Re:For the ones arguing that M$ gave 10 Years Noti

[Missing.Matter]

Wouldn't we have Microsoft's own incompetence with Windows Vista to thank for that?

Re:ATMs?

[astro]

Most countries, obviously including economically advanced and powerful Germany (where I live) also use ATMs (Geldautomaten). Here, the culture is still such that "cash is king". Other than supermarkets, huge chains like Ikea, H&M and McDonalds, there are very few places that you can use a debit/credit card to pay for goods and services. Asking "people still use cash?" is centered around a single first-world culture and in no way representative of the wider presence of ATMs.

Comment removed

[account_deleted]

Comment removed based on user account deletion

Re:Sync on Hardware and software

[njnnja]

There are plenty of non-frivolous reasons why ATMs should be upgradeable. Banking is highly regulated, and if tomorrow the FDIC, the FRB, the OCC, or the CFPB made a rule about ATMs that could not be easily reconfigured for then an OS upgrade might be required to be in compliance. And it is unlikely that any sufficiently large organization has no security breaches on their internal network. A good defense in depth strategy would almost certainly devote some resources to making sure that ATMs are secure, to reduce the headline risk they pose if nothing else. And a part of that is ensuring that they are up to date.

Re:possibility...some...

[mlts]

I've seen XP on some ATMs, not XPe, although it does get annoying when an ATM is down due to an XP activation screen.

The ATM industry needs to stop being pennywise and pound foolish.

Instead, they need to design their platform once, do it right, then as time goes on, add a UI refresh every so often so the cute cartoon characters get a facelift every year or two.

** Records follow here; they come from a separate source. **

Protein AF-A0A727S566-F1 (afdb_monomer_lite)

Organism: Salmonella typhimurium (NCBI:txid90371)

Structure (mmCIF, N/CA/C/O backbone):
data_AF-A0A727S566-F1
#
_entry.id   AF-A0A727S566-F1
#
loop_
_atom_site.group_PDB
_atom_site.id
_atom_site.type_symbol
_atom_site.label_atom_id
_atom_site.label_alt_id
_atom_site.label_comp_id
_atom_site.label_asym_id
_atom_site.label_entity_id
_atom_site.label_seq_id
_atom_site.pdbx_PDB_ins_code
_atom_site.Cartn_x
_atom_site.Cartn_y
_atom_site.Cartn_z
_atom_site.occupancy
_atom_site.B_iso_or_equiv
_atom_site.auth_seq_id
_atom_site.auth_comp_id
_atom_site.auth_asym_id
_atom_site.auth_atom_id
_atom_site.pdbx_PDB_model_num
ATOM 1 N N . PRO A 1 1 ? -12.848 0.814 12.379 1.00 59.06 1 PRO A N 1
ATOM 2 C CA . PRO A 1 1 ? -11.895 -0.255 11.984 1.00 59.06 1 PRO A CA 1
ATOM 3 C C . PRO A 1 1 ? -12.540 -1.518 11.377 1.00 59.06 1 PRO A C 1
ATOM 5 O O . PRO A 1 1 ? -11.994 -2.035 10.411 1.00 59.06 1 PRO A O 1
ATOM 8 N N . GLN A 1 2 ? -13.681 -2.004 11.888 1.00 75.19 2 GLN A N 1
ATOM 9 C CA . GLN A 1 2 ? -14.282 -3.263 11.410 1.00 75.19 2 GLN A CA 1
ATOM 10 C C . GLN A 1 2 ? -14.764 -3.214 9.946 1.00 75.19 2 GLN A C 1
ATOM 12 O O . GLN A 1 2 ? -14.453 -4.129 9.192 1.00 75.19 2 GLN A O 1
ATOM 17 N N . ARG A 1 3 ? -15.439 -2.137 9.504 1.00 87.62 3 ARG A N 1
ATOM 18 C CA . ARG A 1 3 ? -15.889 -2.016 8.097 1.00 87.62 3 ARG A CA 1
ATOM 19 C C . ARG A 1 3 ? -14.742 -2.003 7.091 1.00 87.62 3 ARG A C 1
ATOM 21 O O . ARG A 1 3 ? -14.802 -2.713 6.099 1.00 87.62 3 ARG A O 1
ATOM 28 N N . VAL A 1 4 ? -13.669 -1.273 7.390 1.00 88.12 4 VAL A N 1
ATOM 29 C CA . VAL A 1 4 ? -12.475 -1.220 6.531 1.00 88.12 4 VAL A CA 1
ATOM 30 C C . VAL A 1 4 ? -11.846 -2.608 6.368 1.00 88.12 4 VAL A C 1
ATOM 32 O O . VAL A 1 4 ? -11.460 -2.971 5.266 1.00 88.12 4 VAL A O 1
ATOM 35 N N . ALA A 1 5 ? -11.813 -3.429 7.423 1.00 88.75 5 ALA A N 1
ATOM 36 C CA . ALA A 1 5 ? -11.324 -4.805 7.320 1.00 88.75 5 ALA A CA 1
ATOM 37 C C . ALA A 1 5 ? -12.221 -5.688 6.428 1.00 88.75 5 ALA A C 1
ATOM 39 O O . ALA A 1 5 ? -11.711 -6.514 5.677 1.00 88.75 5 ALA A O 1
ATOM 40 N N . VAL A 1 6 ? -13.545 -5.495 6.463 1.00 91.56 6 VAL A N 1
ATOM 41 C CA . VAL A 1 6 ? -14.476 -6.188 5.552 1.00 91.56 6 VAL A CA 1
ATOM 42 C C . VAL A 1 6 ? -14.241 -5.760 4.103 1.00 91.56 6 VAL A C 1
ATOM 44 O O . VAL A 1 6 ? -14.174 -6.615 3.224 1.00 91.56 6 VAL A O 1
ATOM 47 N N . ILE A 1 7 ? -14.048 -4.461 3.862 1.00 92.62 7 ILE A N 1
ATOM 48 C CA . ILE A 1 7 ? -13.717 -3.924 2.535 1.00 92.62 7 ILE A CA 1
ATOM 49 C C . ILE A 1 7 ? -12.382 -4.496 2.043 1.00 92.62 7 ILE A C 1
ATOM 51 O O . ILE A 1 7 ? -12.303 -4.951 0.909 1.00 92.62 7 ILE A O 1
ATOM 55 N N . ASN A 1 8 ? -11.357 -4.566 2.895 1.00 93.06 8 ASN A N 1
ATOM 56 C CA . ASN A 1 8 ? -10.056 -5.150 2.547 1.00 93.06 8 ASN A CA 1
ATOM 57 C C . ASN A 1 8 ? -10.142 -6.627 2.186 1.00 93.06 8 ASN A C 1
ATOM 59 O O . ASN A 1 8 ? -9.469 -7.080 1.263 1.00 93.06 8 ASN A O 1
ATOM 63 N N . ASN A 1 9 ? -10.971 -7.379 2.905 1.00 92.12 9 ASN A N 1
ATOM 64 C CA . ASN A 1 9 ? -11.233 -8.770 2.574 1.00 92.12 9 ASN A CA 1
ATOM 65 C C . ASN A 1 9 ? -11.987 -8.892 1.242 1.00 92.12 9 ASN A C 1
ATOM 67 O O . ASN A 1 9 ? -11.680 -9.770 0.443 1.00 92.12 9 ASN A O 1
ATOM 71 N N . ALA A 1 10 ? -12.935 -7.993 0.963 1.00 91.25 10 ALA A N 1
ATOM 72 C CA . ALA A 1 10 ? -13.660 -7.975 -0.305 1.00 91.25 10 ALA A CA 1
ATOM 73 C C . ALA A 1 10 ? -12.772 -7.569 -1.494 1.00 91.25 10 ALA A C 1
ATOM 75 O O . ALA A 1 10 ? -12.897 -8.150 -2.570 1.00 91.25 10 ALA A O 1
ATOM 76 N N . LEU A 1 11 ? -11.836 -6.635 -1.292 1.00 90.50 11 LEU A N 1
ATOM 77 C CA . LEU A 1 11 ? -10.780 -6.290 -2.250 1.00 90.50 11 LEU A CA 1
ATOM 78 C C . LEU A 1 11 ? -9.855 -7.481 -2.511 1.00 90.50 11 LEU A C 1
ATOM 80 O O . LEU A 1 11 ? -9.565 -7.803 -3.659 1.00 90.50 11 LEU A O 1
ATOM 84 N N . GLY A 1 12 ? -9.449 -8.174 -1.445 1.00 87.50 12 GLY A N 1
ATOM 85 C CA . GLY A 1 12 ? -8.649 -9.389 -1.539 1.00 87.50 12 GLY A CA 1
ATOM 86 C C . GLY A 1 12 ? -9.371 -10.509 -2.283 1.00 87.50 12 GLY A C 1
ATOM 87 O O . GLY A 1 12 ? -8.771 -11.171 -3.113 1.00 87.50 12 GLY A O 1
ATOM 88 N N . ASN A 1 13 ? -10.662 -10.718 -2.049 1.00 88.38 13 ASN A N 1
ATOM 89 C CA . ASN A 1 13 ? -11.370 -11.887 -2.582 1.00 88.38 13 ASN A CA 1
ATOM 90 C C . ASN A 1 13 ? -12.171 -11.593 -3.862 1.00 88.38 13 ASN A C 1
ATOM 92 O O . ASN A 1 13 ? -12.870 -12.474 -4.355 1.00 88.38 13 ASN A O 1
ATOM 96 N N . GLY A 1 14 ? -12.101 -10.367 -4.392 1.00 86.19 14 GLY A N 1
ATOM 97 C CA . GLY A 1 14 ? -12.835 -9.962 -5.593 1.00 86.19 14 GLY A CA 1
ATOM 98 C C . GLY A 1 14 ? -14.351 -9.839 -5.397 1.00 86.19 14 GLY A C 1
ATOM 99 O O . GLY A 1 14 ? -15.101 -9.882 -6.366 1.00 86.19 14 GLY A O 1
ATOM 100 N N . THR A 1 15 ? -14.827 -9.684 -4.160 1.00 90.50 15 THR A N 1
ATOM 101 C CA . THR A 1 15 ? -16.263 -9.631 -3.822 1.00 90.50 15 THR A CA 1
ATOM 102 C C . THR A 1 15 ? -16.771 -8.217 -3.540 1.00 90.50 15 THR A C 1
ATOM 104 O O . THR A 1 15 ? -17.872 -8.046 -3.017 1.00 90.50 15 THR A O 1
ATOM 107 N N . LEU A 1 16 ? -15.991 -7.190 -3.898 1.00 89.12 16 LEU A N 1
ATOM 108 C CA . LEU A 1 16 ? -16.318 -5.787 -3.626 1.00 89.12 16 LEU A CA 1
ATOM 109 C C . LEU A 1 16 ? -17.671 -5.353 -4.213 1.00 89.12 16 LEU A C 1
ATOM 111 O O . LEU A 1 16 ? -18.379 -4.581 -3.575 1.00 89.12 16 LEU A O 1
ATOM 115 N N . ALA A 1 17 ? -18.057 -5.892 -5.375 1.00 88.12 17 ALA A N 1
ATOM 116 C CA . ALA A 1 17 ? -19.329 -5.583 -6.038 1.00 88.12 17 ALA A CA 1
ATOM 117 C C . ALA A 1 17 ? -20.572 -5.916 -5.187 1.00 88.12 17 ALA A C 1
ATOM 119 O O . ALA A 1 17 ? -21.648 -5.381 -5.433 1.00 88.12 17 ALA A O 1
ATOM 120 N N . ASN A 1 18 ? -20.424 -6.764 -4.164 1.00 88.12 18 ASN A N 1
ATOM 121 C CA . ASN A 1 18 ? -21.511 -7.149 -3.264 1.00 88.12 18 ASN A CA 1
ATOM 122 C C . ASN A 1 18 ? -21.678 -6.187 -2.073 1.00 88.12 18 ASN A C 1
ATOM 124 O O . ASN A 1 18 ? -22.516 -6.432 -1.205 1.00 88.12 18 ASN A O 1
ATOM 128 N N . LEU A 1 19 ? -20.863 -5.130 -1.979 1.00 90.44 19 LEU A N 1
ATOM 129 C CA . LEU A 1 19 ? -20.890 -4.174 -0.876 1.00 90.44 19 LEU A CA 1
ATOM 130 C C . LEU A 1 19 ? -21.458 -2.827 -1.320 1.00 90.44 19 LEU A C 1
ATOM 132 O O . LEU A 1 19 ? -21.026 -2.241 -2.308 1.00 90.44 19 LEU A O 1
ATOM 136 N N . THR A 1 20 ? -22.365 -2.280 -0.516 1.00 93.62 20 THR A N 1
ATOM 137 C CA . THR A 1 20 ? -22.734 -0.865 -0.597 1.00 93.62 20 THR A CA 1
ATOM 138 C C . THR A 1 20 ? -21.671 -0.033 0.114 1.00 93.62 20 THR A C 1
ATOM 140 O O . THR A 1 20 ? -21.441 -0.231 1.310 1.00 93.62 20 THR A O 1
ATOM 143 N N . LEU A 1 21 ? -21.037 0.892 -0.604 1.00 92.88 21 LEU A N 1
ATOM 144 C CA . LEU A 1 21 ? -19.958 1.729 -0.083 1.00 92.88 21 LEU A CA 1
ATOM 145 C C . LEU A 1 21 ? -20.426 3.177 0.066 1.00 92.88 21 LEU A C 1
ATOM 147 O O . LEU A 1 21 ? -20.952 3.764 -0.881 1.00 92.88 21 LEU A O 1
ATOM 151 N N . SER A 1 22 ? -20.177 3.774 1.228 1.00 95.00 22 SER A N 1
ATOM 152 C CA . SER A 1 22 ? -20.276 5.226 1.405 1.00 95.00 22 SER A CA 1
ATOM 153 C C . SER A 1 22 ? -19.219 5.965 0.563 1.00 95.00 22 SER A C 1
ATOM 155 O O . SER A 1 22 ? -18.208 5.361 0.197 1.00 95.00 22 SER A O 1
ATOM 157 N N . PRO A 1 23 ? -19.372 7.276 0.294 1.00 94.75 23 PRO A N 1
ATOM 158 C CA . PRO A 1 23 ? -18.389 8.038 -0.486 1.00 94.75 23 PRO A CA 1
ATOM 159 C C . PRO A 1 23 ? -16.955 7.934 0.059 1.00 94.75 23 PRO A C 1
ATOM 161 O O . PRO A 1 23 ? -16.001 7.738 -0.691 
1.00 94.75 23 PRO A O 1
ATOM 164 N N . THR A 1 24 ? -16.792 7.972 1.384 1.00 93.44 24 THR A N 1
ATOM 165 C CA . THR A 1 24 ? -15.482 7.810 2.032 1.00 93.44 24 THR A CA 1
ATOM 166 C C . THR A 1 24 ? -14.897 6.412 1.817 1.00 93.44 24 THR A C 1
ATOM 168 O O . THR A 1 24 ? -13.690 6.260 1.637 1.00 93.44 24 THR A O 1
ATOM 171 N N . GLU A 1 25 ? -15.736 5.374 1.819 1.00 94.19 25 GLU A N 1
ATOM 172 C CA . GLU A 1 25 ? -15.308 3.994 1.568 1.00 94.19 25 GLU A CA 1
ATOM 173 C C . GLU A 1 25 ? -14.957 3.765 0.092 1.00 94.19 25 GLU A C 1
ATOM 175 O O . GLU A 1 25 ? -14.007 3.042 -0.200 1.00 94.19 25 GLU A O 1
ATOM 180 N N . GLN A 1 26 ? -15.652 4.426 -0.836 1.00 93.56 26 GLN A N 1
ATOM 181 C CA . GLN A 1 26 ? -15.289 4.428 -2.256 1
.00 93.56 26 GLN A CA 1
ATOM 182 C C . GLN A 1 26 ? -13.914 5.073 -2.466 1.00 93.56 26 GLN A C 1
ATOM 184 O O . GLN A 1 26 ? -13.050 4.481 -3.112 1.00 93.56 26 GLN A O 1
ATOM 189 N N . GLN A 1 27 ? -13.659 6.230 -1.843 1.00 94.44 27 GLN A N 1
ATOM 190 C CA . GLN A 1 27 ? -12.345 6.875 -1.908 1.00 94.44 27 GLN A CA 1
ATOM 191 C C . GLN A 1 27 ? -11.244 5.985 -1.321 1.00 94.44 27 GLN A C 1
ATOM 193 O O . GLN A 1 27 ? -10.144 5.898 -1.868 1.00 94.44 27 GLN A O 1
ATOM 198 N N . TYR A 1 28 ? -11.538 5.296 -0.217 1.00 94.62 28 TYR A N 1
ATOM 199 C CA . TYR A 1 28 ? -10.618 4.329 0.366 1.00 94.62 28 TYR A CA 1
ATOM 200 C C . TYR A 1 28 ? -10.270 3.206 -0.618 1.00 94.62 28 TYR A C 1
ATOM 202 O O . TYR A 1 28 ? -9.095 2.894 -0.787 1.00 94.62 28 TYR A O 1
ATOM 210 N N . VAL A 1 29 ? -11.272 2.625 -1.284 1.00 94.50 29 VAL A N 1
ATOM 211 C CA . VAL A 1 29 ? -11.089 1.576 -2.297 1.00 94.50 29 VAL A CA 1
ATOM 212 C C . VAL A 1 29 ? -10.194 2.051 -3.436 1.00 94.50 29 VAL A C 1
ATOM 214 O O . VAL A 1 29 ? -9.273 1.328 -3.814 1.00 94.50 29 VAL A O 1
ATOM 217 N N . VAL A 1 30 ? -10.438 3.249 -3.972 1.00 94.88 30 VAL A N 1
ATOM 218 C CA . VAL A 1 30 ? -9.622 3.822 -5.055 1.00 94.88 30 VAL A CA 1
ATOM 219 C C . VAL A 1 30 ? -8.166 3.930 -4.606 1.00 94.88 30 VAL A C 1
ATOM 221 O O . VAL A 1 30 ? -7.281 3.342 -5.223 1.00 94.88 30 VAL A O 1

Were it up to me with ATM design, I'd probably charge off a quarter profit to do the architecture right, then once done, pretty much coast from there.

First, I'd give a lot of consideration to QNX. ATMs are not really needing a RTOS, but QNX has an excellent reputation for security (with decent government certifications to back that.) From there, add a TPM chip, userland, and the application. Done right, someone plugging in an unauthorized USB flash drive won't be able to do as much, compared to XP with AutoPlay/AutoRun turned on.

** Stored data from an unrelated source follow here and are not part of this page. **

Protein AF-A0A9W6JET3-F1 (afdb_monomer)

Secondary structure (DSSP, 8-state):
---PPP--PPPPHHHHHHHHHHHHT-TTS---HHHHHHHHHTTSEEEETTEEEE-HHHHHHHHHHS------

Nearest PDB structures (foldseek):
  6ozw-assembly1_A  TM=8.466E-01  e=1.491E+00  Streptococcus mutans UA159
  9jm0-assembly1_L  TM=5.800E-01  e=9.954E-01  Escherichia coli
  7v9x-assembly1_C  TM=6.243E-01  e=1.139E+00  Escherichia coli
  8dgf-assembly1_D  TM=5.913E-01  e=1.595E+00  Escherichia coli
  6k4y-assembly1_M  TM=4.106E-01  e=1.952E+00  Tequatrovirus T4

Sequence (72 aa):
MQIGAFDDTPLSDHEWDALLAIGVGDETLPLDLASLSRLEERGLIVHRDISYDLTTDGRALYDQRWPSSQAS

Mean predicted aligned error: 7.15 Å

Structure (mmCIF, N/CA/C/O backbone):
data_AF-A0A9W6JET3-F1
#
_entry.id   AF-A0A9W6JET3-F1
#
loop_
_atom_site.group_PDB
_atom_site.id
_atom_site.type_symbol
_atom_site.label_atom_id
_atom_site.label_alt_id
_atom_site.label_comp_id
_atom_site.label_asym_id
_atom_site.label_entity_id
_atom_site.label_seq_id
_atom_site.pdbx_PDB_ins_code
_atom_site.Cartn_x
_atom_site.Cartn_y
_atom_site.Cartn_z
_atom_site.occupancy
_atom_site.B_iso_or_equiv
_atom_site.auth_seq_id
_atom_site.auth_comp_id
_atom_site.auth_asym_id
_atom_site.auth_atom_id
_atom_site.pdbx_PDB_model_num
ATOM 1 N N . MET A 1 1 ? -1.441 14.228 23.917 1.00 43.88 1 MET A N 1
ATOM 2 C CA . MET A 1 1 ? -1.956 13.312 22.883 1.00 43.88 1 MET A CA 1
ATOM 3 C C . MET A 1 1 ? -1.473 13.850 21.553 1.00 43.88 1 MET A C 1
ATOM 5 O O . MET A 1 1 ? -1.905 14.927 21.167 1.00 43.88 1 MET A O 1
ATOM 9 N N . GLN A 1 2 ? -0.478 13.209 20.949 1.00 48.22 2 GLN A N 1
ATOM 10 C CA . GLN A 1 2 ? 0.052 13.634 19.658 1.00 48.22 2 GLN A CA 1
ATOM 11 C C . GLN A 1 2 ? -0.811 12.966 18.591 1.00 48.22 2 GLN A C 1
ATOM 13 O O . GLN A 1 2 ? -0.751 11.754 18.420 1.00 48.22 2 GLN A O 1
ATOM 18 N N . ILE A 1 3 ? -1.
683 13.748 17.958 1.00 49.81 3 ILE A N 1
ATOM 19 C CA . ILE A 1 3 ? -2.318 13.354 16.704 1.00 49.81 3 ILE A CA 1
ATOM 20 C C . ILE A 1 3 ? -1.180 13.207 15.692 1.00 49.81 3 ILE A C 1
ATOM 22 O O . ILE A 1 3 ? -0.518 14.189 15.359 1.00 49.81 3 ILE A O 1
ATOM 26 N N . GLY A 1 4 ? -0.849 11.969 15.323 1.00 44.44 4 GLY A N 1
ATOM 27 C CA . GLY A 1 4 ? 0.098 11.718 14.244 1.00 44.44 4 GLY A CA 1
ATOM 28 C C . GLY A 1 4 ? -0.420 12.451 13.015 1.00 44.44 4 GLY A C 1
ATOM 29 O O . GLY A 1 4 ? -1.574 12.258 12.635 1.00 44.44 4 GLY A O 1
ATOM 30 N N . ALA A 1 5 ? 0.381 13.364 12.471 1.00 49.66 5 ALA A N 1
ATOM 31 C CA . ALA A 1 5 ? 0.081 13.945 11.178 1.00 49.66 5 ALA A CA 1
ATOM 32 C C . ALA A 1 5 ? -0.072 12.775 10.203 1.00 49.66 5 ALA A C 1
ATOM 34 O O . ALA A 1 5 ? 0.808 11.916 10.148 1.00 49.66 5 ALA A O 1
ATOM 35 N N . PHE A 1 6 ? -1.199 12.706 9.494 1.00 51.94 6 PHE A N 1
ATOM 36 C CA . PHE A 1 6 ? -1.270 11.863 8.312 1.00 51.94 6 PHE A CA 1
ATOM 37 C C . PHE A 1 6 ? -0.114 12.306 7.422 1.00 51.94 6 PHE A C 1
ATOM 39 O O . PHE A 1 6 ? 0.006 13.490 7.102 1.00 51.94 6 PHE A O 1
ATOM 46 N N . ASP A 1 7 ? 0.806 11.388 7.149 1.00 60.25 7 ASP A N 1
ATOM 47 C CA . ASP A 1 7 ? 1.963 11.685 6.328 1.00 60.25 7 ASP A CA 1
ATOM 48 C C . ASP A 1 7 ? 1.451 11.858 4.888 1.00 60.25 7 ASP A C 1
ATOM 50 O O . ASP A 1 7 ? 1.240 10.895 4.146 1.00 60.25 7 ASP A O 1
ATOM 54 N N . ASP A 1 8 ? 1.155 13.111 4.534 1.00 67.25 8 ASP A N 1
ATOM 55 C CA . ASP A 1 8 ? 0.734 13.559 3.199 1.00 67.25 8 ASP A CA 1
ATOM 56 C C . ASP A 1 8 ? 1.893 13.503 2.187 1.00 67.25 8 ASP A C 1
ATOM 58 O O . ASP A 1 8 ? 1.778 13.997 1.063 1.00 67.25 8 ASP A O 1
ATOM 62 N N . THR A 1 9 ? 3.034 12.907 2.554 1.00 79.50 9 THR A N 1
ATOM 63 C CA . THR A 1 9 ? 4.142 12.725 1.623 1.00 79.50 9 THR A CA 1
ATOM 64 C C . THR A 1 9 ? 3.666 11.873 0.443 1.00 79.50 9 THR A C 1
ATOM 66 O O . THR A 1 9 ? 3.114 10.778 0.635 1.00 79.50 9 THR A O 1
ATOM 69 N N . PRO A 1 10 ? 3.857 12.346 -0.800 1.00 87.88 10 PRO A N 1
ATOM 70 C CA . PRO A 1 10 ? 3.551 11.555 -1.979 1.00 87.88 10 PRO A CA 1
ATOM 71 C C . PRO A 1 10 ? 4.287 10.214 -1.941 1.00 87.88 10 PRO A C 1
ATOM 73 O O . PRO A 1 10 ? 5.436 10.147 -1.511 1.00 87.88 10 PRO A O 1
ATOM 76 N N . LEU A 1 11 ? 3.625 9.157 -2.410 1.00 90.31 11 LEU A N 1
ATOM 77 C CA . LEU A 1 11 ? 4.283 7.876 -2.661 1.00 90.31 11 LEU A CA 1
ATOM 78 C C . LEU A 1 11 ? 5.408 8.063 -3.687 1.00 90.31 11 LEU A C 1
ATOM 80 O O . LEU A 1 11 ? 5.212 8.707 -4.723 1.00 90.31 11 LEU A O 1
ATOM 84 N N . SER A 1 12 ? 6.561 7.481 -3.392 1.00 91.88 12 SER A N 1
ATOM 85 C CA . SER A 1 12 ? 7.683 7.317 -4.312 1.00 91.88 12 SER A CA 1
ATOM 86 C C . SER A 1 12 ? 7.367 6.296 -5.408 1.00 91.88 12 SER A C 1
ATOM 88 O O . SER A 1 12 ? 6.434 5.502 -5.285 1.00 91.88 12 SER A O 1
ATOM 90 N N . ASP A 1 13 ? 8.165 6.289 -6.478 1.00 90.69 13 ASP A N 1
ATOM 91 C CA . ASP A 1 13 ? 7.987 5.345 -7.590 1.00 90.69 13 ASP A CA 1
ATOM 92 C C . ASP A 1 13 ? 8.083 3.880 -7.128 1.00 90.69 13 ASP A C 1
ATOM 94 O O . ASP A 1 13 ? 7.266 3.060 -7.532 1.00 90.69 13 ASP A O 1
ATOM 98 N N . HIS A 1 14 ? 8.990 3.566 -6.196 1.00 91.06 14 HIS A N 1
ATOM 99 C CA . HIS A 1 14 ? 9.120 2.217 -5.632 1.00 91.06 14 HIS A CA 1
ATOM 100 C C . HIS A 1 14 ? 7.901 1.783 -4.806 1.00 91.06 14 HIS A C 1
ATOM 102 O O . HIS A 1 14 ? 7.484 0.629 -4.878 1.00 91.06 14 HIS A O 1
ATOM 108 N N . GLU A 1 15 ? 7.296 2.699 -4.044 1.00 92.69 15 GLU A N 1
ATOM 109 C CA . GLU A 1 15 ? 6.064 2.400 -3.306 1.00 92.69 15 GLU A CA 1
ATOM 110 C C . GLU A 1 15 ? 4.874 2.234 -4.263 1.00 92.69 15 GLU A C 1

Linux is also a good choice. One could go with a full userland or an Android style userland, both with SELinux to minimize damage. Linux may not have the C2 cert that QNX does, but it will hold its own in security, if done right.

Re:possibility...some...

[Hognoxious]

Where is it? The one I use always comes up with "Insufficient funds".

Re:possibility...some...

[quitte]

Or maybe they could even not do facelifts?

Of course I'm glad the CRT ATMs with burned in interfaces are gone. But apart from that? I don't like the Welcome screen and Ads. I want the thing to be fast.and easy to use. I don't want a lot of functionality. I want to enter the sequence of keys I press to get money without having to follow the rules on the screen that I have seen hundreds of times before.
I want to be able to read the screen at all times of day independent of where the sun is.

As with all embedded systems if the question wether something is an improvement can not be answered without a doubt you'd better leave it as is or find a simpler solution. Like a physical button. Or an instructional poster.